Print this span of the material below exactly: the line with "ATOM 37 N N", the line with "ATOM 41 O O", and every line between them, but nothing else.

- _Exercise data_:
_ _ _ _ _ _ _

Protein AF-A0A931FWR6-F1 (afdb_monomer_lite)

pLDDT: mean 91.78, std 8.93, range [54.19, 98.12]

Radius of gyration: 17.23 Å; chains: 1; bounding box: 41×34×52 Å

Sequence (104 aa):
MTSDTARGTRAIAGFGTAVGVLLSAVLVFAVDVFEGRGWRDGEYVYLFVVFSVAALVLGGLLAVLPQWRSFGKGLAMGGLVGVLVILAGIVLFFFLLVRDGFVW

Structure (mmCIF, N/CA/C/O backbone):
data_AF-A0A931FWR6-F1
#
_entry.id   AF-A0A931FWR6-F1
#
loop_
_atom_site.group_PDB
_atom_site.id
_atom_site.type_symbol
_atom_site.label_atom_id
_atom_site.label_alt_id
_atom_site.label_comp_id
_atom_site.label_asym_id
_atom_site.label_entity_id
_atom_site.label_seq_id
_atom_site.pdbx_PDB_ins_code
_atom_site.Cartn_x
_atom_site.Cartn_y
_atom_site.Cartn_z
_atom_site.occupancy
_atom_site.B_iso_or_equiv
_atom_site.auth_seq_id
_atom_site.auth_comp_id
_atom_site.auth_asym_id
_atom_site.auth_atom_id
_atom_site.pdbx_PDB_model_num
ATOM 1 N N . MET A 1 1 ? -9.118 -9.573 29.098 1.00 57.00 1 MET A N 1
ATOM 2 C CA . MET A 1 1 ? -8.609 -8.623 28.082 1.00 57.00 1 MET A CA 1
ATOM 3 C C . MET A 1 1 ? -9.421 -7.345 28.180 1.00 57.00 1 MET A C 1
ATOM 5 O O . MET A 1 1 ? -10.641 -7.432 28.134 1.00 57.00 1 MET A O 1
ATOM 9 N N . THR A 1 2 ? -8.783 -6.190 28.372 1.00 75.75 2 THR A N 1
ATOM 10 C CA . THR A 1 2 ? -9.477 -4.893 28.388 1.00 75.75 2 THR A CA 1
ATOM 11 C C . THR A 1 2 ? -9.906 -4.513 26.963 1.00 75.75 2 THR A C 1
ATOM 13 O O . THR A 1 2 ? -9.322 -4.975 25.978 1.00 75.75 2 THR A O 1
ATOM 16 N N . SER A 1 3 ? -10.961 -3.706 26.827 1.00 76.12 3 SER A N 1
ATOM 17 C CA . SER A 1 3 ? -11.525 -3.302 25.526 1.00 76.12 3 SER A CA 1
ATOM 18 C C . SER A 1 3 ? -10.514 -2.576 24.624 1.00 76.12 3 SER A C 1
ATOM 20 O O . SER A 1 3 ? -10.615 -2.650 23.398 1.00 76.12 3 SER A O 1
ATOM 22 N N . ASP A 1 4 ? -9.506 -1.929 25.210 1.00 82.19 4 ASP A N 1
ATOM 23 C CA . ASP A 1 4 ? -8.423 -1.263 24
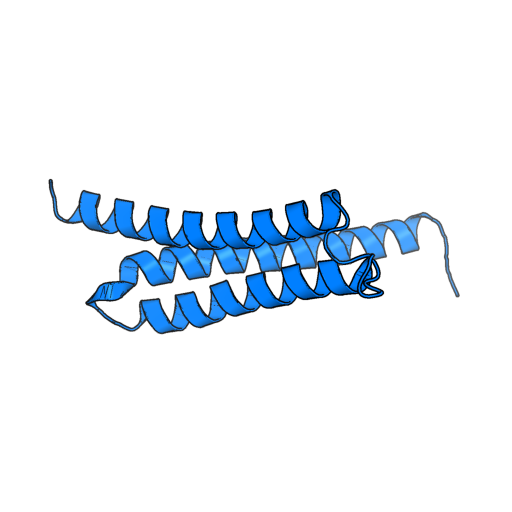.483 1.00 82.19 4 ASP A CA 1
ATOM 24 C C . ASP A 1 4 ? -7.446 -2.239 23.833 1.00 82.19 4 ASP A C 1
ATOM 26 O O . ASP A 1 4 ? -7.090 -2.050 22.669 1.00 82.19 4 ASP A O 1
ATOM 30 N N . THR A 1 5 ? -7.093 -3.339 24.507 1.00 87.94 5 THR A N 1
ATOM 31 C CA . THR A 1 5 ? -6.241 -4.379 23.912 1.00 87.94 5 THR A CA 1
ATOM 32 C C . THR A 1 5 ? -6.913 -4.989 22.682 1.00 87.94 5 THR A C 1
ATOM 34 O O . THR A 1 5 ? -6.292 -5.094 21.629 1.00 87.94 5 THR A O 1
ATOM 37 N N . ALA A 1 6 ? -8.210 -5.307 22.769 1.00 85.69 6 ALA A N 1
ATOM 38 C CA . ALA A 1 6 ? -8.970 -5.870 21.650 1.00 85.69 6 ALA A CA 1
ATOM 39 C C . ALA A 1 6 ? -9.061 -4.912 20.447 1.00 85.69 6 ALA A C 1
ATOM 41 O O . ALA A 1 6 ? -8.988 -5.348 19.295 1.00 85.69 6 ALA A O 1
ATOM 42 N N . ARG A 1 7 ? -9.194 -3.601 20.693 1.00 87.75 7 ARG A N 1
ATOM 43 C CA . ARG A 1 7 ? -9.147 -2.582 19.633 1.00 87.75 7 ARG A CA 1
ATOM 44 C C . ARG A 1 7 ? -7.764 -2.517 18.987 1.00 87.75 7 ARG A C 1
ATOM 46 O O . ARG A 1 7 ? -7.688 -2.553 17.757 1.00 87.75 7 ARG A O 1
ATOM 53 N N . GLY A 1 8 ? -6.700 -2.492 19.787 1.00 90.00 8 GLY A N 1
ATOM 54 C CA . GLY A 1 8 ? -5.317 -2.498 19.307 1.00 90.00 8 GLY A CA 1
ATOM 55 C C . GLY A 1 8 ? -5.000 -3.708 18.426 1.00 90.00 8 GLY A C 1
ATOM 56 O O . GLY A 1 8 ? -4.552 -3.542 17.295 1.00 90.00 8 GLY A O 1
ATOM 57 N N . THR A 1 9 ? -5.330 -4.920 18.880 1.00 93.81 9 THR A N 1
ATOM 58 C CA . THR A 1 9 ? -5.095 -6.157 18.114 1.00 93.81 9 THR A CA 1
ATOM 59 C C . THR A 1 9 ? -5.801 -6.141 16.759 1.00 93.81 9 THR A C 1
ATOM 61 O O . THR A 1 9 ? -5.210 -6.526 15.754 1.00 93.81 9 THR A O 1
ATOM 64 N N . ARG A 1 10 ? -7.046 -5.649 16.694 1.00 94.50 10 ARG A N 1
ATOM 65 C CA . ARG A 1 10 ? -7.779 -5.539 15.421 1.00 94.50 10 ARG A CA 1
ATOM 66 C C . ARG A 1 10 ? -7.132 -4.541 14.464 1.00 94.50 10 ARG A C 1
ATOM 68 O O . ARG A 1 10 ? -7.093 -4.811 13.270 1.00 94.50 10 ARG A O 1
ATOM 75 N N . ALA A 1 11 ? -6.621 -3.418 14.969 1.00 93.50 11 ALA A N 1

_ _ _ _ _ _ _

- _Response_:
ATOM 37 N N . ALA A 1 6 ? -8.210 -5.307 22.769 1.00 85.69 6 ALA A N 1
ATOM 38 C CA . ALA A 1 6 ? -8.970 -5.870 21.650 1.00 85.69 6 ALA A CA 1
ATOM 39 C C . ALA A 1 6 ? -9.061 -4.912 20.447 1.00 85.69 6 ALA A C 1
ATOM 41 O O . ALA A 1 6 ? -8.988 -5.348 19.295 1.00 85.69 6 ALA A O 1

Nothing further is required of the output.